- Task statement -
Please give back, word for word, only the lines starting at the one containing "ATOM 13 O O . ALA" and ending at the one containing "ATOM 33 C CA" within the material below.

- Provided data -
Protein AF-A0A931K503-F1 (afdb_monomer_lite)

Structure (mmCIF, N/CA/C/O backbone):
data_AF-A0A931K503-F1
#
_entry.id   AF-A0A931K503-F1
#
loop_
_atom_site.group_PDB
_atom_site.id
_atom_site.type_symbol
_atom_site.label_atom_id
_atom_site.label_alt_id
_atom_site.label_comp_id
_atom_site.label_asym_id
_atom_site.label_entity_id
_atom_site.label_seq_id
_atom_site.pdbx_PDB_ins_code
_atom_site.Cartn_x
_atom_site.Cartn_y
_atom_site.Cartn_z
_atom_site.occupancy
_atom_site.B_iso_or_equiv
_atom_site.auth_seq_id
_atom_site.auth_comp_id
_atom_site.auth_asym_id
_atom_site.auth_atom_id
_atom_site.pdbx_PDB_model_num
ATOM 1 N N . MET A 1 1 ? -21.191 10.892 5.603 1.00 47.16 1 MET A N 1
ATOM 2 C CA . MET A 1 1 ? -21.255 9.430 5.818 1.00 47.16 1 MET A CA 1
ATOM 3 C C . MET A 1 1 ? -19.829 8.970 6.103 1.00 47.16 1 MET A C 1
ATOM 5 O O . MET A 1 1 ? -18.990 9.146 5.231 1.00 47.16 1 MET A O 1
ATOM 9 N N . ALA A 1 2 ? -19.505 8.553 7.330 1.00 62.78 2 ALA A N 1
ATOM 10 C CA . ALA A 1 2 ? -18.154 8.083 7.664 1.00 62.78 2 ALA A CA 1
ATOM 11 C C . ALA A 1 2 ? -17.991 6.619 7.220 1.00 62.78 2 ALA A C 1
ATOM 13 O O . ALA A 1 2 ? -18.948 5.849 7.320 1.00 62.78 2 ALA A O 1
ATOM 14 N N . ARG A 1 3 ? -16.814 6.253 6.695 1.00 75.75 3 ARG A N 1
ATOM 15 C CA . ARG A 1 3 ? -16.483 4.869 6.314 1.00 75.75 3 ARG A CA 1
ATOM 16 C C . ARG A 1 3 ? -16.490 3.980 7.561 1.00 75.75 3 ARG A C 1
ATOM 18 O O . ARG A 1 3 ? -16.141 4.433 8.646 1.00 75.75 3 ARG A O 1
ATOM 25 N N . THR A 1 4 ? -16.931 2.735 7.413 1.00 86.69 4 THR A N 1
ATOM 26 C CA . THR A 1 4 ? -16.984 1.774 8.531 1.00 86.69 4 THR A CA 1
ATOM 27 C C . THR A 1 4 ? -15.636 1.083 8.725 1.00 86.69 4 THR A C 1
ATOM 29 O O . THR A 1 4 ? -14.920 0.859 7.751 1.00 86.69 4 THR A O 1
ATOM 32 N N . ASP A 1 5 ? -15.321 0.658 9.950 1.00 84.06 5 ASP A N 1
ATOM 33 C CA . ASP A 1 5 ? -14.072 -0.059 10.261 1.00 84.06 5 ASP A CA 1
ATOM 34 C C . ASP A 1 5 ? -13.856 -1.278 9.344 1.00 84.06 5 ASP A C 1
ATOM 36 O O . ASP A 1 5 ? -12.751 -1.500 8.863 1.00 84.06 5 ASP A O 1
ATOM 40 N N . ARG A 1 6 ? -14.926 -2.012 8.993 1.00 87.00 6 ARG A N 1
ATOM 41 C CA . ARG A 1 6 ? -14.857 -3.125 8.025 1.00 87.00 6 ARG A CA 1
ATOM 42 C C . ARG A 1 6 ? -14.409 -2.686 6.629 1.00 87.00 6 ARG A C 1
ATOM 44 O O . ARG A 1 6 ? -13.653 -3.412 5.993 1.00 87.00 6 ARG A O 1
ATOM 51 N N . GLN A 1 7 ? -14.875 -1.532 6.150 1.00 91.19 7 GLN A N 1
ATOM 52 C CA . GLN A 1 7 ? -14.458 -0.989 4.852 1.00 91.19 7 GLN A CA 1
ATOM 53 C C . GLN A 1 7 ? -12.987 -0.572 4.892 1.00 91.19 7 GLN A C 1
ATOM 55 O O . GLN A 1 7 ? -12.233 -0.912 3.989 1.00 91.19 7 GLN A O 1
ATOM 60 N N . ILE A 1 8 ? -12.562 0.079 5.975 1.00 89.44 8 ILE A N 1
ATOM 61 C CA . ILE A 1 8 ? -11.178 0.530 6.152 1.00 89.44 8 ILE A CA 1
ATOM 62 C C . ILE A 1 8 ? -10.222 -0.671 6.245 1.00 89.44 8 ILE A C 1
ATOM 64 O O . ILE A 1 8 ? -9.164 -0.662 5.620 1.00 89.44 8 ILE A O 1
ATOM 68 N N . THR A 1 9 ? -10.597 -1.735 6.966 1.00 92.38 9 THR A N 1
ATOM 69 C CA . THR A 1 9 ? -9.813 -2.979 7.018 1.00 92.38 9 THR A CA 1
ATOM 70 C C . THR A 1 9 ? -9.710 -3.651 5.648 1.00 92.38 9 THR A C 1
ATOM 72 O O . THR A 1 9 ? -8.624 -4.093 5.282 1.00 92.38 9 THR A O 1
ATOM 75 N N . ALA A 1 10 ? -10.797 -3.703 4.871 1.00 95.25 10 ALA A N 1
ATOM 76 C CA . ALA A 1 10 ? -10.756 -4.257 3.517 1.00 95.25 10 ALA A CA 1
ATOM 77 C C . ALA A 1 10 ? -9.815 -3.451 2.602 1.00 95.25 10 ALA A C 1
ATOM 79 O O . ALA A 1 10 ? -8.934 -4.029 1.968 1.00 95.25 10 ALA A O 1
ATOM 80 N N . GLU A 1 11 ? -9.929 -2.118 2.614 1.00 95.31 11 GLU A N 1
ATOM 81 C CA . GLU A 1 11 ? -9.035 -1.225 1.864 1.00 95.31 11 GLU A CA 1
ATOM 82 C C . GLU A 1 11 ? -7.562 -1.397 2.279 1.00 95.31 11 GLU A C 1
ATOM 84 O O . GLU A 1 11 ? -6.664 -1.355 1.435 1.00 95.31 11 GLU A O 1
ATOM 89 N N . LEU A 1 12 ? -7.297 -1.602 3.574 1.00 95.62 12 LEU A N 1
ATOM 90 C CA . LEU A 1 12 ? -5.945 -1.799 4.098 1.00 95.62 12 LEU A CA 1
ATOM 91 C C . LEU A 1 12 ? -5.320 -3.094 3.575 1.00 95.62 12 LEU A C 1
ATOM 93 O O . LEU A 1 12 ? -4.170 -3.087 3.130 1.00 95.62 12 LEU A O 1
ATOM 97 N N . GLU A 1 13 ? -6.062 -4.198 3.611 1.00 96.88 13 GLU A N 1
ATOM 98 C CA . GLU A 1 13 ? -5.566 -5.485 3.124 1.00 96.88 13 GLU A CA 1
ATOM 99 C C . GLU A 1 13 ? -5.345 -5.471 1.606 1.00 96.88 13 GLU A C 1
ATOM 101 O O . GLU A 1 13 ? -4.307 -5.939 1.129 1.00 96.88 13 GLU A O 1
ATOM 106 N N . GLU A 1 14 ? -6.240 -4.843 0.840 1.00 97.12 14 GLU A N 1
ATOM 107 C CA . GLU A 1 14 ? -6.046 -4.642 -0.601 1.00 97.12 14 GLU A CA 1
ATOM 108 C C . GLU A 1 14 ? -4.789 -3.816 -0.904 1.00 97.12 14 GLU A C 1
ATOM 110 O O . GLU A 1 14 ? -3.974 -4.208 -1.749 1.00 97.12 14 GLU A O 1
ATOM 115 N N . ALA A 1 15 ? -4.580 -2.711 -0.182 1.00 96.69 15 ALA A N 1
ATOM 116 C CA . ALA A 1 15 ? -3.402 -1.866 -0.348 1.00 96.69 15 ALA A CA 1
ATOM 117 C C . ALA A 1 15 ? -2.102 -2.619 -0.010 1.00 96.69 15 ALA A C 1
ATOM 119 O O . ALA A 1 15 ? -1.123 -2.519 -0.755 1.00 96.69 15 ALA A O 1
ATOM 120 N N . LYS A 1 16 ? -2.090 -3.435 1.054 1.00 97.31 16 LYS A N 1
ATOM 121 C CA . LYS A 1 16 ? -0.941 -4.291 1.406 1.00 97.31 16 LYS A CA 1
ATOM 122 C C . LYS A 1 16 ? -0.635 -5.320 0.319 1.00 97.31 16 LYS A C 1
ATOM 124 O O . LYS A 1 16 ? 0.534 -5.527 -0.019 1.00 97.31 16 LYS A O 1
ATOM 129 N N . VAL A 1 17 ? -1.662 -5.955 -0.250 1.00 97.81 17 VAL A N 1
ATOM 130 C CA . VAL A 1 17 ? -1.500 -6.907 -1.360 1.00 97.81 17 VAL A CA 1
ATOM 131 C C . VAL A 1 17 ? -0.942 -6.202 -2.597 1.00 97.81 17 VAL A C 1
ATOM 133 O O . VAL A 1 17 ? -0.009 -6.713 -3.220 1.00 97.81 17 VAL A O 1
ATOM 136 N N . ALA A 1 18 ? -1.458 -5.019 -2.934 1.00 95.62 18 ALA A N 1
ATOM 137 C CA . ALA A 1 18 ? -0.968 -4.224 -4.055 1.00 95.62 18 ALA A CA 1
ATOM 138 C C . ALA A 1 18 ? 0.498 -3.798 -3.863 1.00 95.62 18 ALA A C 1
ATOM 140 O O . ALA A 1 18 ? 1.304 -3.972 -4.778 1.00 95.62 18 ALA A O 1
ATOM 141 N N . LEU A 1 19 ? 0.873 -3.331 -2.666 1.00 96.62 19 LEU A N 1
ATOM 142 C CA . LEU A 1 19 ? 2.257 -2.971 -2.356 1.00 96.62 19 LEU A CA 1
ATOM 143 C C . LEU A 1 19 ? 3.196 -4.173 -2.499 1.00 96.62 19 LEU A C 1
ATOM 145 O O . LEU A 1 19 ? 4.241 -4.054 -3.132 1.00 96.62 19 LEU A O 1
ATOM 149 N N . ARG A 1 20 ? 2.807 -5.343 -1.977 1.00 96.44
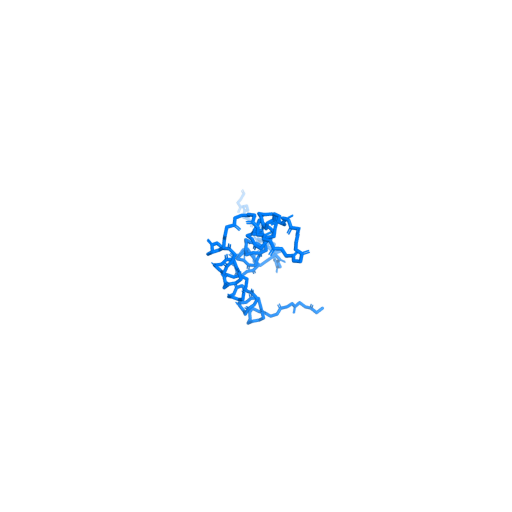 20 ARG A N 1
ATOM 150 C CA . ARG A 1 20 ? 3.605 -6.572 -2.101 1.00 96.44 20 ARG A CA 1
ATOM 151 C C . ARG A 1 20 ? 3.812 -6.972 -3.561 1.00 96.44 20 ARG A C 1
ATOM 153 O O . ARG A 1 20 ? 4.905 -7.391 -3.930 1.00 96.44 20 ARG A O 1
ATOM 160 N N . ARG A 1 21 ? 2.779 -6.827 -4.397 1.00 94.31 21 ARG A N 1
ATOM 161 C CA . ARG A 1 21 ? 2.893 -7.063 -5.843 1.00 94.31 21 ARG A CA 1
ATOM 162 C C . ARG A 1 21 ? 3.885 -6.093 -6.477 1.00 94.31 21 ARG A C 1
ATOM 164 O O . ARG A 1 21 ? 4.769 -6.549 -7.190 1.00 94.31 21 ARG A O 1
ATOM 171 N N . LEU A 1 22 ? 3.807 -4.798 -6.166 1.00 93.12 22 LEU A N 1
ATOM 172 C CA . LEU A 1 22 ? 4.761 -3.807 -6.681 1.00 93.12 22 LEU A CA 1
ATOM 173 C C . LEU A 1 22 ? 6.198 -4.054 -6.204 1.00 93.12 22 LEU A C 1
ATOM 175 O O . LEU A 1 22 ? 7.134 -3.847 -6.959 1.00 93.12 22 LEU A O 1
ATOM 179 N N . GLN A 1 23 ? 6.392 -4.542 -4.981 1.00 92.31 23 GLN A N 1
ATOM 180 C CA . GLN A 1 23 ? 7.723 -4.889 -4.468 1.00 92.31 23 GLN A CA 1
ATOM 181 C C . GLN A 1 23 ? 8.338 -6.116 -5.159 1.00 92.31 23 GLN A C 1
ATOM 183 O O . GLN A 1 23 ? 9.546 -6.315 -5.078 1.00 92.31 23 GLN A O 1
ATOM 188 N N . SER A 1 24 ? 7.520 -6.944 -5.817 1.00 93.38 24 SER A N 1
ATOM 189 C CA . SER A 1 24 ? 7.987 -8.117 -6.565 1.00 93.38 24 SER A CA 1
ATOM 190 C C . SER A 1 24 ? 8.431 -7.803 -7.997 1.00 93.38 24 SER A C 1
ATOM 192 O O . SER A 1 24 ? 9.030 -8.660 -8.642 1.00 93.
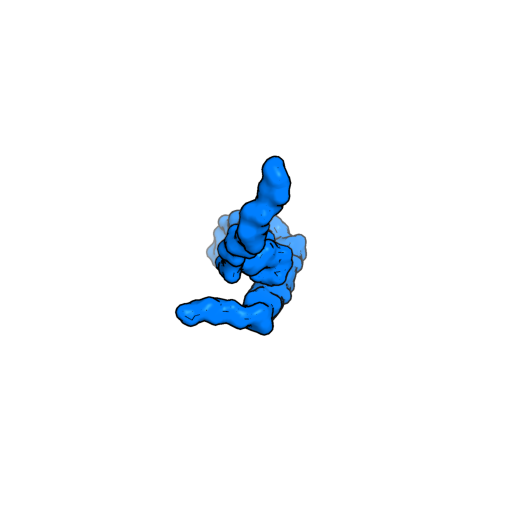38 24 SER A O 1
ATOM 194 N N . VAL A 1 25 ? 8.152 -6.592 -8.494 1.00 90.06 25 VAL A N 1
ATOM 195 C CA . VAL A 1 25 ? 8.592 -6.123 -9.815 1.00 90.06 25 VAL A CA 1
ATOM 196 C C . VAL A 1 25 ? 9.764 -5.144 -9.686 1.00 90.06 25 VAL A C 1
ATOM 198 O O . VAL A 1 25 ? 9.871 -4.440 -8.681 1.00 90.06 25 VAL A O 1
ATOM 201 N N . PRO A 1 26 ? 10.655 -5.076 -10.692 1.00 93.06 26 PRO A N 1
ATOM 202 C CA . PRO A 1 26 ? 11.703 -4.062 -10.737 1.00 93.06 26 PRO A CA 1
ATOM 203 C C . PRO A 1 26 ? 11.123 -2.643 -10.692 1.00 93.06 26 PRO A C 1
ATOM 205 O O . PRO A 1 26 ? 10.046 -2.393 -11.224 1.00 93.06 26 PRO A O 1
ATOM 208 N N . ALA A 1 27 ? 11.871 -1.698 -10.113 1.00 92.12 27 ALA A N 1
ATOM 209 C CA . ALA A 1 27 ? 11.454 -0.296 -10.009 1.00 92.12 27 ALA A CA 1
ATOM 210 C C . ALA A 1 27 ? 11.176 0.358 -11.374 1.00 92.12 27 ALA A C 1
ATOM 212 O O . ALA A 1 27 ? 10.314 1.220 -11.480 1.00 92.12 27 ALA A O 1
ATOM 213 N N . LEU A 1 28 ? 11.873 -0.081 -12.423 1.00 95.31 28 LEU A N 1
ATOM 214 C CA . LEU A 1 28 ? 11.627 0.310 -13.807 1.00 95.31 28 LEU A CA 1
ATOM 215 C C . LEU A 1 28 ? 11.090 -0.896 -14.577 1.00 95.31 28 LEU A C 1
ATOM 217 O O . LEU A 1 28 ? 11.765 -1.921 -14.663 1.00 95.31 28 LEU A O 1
* * *
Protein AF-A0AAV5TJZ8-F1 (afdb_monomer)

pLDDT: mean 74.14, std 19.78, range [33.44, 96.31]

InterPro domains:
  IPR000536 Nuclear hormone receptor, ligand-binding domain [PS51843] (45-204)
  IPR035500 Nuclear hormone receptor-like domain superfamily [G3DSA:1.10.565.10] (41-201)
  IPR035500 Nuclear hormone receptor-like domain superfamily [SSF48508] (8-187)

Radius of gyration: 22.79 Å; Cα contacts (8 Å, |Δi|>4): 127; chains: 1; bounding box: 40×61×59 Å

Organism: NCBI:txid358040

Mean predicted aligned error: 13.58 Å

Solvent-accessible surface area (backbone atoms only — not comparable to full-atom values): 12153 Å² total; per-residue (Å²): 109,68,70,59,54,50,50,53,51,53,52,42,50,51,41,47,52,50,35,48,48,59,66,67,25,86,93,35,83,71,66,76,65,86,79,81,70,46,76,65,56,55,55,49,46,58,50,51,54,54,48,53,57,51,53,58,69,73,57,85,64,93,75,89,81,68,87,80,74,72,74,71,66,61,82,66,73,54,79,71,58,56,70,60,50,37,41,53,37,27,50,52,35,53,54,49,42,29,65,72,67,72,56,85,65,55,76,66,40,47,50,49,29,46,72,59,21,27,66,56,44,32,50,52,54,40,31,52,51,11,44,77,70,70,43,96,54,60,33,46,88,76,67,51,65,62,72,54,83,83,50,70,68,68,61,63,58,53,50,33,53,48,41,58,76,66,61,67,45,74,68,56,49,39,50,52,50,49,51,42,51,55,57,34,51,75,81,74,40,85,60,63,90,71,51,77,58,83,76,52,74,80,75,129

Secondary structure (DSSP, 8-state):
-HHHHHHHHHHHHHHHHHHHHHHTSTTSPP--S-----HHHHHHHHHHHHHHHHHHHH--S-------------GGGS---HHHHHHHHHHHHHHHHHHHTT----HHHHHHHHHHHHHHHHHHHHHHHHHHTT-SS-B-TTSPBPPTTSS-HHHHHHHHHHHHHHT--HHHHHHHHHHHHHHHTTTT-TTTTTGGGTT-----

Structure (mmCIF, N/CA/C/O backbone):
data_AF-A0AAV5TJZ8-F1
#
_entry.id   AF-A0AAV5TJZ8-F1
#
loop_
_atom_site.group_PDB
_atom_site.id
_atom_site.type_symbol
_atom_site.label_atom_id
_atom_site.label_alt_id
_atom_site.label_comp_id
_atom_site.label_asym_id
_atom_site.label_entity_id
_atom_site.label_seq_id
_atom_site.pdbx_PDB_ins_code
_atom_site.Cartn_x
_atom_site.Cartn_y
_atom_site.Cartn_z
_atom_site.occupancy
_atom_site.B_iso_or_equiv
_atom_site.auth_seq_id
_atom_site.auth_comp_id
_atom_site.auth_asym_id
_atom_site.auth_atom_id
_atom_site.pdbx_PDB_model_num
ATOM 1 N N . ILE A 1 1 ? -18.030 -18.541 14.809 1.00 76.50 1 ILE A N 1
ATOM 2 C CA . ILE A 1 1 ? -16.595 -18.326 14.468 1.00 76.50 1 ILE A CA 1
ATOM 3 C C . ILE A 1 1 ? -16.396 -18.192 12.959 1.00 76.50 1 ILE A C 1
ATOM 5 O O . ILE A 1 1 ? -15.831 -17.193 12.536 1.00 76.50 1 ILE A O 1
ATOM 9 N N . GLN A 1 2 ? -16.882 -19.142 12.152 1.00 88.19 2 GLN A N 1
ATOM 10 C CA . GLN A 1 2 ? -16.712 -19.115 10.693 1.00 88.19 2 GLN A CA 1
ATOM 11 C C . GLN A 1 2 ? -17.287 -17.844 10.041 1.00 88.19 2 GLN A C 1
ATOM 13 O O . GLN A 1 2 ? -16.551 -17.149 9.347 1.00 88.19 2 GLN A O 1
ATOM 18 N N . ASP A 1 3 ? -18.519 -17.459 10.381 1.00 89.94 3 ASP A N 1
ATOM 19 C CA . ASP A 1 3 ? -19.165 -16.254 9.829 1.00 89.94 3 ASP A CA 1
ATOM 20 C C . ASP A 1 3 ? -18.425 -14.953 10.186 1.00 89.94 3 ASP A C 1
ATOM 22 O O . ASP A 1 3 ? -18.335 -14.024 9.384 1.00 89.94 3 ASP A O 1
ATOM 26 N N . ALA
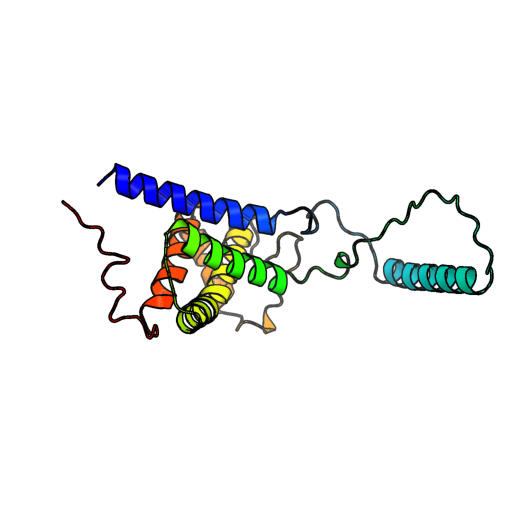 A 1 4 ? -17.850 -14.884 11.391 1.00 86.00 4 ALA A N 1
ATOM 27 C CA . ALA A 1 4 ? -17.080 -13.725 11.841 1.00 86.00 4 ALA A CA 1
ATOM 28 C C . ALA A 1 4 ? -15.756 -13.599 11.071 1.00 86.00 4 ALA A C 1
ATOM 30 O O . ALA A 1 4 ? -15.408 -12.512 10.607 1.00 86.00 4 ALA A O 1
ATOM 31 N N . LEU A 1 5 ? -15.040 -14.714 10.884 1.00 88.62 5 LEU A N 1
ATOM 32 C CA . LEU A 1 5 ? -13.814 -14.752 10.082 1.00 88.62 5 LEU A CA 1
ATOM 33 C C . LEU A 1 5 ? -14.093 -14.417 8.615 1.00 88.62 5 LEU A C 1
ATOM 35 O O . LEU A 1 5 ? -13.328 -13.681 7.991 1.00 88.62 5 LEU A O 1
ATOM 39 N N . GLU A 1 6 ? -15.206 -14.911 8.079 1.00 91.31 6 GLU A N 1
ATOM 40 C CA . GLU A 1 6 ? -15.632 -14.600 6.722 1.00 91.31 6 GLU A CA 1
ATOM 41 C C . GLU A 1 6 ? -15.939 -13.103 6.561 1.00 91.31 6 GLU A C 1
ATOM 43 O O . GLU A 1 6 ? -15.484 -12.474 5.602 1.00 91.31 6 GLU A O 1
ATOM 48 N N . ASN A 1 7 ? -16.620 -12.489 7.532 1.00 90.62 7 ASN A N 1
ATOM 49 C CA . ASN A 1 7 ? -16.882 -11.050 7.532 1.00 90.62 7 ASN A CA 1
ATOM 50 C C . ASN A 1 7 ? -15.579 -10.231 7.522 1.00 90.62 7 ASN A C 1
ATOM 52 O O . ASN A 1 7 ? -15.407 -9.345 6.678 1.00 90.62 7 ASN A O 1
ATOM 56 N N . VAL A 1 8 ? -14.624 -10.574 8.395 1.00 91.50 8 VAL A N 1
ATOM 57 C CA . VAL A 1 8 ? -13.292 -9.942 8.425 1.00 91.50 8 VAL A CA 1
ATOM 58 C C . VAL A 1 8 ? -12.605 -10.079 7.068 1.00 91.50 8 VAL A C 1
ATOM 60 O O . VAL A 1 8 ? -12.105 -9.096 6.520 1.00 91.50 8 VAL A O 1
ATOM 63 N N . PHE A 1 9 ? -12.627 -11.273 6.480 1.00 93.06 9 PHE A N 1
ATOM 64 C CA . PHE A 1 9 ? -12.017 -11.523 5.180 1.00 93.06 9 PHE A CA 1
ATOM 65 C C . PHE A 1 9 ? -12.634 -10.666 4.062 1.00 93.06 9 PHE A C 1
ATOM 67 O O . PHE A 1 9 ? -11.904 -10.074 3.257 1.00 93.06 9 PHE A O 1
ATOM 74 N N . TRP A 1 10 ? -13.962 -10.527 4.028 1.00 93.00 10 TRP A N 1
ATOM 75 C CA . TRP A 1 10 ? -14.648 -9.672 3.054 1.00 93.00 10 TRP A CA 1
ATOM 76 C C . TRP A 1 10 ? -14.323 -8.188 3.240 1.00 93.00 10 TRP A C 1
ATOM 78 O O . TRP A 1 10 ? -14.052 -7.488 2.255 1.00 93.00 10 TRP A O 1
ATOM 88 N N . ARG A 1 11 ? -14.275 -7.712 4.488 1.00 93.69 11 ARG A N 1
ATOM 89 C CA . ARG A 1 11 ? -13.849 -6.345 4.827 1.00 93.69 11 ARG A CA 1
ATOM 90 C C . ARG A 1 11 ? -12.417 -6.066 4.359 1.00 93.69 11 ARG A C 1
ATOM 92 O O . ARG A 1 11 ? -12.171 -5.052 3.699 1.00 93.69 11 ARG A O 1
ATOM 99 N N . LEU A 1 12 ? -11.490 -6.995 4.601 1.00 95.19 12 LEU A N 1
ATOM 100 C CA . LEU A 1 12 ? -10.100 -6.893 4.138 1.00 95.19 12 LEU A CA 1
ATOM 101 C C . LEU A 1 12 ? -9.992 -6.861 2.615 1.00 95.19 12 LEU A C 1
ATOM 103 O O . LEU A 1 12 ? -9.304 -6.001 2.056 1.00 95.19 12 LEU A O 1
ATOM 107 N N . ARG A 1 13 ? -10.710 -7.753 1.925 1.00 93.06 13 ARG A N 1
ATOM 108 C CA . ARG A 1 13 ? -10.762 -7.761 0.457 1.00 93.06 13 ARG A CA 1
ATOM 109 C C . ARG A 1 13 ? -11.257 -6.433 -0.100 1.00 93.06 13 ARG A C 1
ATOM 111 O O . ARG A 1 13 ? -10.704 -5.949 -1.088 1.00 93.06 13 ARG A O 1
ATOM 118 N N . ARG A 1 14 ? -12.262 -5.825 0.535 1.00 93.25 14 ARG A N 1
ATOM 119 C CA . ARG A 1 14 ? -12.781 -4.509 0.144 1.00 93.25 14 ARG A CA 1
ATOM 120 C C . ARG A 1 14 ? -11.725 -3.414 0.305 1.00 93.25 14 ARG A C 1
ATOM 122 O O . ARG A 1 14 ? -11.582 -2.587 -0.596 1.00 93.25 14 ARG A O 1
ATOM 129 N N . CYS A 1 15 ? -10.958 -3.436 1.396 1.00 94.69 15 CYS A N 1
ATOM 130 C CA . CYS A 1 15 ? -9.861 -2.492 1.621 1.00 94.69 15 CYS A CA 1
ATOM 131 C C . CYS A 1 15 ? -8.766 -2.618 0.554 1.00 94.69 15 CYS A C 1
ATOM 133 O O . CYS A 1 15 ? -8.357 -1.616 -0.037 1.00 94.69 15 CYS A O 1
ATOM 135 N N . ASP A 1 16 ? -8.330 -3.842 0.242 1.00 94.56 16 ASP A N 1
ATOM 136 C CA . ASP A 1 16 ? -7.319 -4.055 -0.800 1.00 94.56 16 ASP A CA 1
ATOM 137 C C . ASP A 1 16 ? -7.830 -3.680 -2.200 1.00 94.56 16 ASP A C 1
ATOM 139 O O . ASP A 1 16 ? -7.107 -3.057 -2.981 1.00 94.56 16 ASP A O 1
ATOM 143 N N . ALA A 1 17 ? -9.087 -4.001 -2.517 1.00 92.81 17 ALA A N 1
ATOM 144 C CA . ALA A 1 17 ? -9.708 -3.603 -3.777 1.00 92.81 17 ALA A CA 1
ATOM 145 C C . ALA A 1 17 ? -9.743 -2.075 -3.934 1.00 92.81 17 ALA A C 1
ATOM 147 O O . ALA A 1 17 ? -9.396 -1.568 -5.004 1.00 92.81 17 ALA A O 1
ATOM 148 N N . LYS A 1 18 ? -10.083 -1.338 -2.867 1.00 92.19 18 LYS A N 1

- Task result -
ATOM 13 O O . ALA A 1 2 ? -18.948 5.849 7.320 1.00 62.78 2 ALA A O 1
ATOM 14 N N . ARG A 1 3 ? -16.814 6.253 6.695 1.00 75.75 3 ARG A N 1
ATOM 15 C CA . ARG A 1 3 ? -16.483 4.869 6.314 1.00 75.75 3 ARG A CA 1
ATOM 16 C C . ARG A 1 3 ? -16.490 3.980 7.561 1.00 75.75 3 ARG A C 1
ATOM 18 O O . ARG A 1 3 ? -16.141 4.433 8.646 1.00 75.75 3 ARG A O 1
ATOM 25 N N . THR A 1 4 ? -16.931 2.735 7.413 1.00 86.69 4 THR A N 1
ATOM 26 C CA . THR A 1 4 ? -16.984 1.774 8.531 1.00 86.69 4 THR A CA 1
ATOM 27 C C . THR A 1 4 ? -15.636 1.083 8.725 1.00 86.69 4 THR A C 1
ATOM 29 O O . THR A 1 4 ? -14.920 0.859 7.751 1.00 86.69 4 THR A O 1
ATOM 32 N N . ASP A 1 5 ? -15.321 0.658 9.950 1.00 84.06 5 ASP A N 1
ATOM 33 C CA . ASP A 1 5 ? -14.072 -0.059 10.261 1.00 84.06 5 ASP A CA 1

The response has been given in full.